Frappes israéliennes intenses à Gaza, la Jordanie largue de l'aide humanitaire

  • Israël a annoncé avoir achevé d'encercler la ville de Gaza
  • Les lignes téléphoniques et d'internet à Gaza ont été coupées par Israël, pour la troisième fois depuis le 7 octobre

AMMAN: L'armée israélienne a annoncé dimanche une campagne de frappes "significatives" dans la bande de Gaza qu'elle a coupée en deux, en pleine tournée régionale du secrétaire d'Etat américain Antony Blinken axée sur l'aide humanitaire à la population palestinienne assiégée.

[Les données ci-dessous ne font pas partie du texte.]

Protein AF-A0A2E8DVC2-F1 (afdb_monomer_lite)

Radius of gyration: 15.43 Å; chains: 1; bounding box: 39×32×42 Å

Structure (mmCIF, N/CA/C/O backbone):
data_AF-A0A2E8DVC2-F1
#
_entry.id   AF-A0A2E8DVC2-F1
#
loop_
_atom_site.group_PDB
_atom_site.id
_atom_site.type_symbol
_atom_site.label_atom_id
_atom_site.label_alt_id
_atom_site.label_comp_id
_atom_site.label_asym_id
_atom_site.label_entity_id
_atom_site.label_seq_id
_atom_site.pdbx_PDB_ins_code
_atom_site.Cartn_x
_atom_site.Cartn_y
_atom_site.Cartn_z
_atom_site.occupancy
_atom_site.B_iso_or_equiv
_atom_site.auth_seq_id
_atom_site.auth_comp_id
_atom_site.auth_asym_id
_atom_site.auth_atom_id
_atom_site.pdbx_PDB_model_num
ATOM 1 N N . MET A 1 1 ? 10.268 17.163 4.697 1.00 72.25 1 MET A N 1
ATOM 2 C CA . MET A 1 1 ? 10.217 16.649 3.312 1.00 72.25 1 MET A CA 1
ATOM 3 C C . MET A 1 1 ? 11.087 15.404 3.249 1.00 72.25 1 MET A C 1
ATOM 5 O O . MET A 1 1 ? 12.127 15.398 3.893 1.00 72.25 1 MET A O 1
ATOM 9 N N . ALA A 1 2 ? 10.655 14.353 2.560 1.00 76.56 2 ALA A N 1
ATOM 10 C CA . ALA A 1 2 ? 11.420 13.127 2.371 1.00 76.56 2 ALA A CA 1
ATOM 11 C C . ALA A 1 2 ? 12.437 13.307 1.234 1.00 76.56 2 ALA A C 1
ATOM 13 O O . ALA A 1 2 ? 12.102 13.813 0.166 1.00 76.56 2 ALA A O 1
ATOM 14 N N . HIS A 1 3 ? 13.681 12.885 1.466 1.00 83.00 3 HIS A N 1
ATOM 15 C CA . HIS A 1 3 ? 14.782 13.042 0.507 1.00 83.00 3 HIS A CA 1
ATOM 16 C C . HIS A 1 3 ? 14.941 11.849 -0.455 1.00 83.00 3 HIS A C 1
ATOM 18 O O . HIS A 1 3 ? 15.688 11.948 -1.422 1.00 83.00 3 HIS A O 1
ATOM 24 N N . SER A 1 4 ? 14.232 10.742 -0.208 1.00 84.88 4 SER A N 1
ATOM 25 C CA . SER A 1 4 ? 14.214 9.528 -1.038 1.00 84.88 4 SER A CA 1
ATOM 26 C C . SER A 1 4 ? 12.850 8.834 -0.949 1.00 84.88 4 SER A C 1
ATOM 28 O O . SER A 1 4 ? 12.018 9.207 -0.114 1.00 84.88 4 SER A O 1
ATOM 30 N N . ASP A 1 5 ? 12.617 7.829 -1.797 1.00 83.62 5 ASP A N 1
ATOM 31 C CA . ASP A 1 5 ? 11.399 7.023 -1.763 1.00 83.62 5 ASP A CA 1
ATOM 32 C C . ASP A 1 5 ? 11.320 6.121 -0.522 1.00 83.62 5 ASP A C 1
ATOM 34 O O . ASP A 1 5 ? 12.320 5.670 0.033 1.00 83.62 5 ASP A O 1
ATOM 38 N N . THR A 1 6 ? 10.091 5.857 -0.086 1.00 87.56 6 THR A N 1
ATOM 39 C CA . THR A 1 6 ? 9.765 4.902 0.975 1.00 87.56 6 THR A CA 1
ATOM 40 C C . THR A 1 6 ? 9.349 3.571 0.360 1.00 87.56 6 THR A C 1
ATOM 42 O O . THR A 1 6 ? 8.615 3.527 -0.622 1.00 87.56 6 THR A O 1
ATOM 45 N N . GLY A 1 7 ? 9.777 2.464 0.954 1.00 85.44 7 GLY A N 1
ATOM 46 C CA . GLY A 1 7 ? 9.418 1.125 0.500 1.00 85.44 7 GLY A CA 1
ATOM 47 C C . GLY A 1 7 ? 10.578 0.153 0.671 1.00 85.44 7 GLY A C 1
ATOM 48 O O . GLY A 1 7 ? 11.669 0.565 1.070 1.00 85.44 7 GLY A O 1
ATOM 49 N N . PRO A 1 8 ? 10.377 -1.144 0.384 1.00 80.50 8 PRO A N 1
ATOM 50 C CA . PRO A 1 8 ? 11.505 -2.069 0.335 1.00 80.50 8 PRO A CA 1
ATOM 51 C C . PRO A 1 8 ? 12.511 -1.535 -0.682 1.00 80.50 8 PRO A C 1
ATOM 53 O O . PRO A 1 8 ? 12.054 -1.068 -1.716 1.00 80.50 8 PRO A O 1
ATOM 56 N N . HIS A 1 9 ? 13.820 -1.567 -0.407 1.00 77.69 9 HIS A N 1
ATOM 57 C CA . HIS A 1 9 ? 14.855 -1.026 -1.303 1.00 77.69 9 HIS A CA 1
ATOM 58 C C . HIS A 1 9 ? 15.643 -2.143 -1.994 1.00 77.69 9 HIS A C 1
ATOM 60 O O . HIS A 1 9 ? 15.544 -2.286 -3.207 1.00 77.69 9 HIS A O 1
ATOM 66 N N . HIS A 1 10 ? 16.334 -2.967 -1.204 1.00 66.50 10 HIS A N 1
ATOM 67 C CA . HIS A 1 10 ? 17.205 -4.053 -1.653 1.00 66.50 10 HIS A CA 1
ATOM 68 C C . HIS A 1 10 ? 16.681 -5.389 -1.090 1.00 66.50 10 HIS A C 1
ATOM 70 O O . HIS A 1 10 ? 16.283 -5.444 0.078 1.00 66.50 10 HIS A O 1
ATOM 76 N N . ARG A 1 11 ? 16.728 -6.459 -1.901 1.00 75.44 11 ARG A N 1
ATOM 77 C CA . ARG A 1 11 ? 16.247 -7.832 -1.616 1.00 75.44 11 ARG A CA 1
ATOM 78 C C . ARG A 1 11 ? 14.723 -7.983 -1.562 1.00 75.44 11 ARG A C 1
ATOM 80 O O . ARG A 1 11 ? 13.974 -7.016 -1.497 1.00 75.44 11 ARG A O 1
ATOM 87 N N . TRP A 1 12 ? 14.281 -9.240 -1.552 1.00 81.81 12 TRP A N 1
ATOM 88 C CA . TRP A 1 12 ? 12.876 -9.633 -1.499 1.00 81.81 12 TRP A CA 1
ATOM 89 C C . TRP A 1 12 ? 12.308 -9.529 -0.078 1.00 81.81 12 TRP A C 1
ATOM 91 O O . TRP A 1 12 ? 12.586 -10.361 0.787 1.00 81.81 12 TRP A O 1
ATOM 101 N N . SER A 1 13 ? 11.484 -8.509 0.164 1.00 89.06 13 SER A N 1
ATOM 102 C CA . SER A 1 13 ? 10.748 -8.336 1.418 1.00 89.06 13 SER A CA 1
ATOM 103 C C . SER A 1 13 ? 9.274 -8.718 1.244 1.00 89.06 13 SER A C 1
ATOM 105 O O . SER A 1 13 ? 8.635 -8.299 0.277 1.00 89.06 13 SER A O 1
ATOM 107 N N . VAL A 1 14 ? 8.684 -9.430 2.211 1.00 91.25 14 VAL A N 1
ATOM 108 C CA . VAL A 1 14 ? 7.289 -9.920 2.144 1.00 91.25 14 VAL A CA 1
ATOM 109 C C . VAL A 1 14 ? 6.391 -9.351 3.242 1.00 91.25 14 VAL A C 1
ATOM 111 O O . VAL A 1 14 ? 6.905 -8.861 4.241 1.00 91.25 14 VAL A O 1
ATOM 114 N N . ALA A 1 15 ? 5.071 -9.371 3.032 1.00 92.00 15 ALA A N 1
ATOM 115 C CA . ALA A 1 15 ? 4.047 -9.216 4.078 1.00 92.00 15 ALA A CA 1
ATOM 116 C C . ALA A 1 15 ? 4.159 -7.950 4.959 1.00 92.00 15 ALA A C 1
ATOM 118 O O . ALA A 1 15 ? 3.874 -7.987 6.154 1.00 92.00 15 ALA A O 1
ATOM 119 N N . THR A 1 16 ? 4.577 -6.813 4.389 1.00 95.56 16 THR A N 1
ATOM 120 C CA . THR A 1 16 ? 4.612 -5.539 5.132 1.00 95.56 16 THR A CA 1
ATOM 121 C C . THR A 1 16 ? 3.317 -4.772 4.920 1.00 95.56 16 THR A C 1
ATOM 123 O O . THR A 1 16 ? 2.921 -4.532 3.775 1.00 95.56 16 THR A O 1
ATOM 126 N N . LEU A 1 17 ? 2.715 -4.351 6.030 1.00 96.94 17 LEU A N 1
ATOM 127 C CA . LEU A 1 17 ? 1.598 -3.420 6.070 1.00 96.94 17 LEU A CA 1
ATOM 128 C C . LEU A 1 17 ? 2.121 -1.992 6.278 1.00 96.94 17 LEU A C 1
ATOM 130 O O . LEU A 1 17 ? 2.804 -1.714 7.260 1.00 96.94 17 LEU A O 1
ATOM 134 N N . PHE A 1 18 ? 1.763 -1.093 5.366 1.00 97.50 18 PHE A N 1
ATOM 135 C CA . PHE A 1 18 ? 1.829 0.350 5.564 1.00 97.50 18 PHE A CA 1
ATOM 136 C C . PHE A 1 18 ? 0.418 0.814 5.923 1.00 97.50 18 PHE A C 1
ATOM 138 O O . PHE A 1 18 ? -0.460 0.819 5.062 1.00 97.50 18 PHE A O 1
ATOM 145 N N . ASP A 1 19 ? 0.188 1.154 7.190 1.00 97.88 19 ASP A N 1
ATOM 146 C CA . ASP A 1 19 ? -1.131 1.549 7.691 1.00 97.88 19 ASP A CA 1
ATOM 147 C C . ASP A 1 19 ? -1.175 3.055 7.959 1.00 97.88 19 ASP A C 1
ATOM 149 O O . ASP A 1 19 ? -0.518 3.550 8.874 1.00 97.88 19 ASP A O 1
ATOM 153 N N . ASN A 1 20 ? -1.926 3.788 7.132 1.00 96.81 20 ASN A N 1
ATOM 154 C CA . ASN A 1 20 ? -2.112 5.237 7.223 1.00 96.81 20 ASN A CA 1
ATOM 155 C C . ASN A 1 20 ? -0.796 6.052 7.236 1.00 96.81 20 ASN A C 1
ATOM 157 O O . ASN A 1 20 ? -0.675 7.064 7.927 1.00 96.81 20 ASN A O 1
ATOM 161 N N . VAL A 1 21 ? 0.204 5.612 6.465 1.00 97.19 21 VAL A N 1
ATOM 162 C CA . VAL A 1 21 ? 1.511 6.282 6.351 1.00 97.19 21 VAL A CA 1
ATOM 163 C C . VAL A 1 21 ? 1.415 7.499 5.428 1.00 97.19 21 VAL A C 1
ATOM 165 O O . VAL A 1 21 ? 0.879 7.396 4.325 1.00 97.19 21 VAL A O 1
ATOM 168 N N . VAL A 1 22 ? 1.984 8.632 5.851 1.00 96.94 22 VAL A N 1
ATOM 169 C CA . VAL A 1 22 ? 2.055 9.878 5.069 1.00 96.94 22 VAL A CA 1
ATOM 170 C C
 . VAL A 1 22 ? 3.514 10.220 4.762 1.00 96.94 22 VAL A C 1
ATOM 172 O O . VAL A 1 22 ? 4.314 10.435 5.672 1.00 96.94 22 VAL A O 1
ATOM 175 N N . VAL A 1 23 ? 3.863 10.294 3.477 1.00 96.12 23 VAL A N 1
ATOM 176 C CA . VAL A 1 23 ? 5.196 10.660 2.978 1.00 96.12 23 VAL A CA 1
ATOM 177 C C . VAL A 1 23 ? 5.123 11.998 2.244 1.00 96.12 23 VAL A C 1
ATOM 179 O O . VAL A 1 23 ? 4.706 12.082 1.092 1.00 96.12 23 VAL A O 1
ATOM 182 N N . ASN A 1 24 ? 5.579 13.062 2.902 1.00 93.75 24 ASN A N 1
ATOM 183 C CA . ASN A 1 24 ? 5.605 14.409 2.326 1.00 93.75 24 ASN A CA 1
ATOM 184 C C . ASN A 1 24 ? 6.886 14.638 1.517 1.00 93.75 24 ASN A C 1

Près de 10.000 personnes ont été tuées dont la moitié des enfants, selon le gouvernement du Hamas, dans les bombardements israéliens dévastateurs dans la bande de Gaza depuis le début de la guerre, déclenchée le 7 octobre par une attaque du mouvement islamiste palestinien sur le sol israélien, d'une violence et d'une ampleur inédites depuis la création d'Israël en 1948.

Plus de 1.400 personnes ont péri en Israël, majoritairement des civils tués ce jour-là par les commandos du Hamas qui ont en outre enlevé et emmené plus de 240 personnes dans la bande de Gaza qu'ils contrôlent, d'après les autorités.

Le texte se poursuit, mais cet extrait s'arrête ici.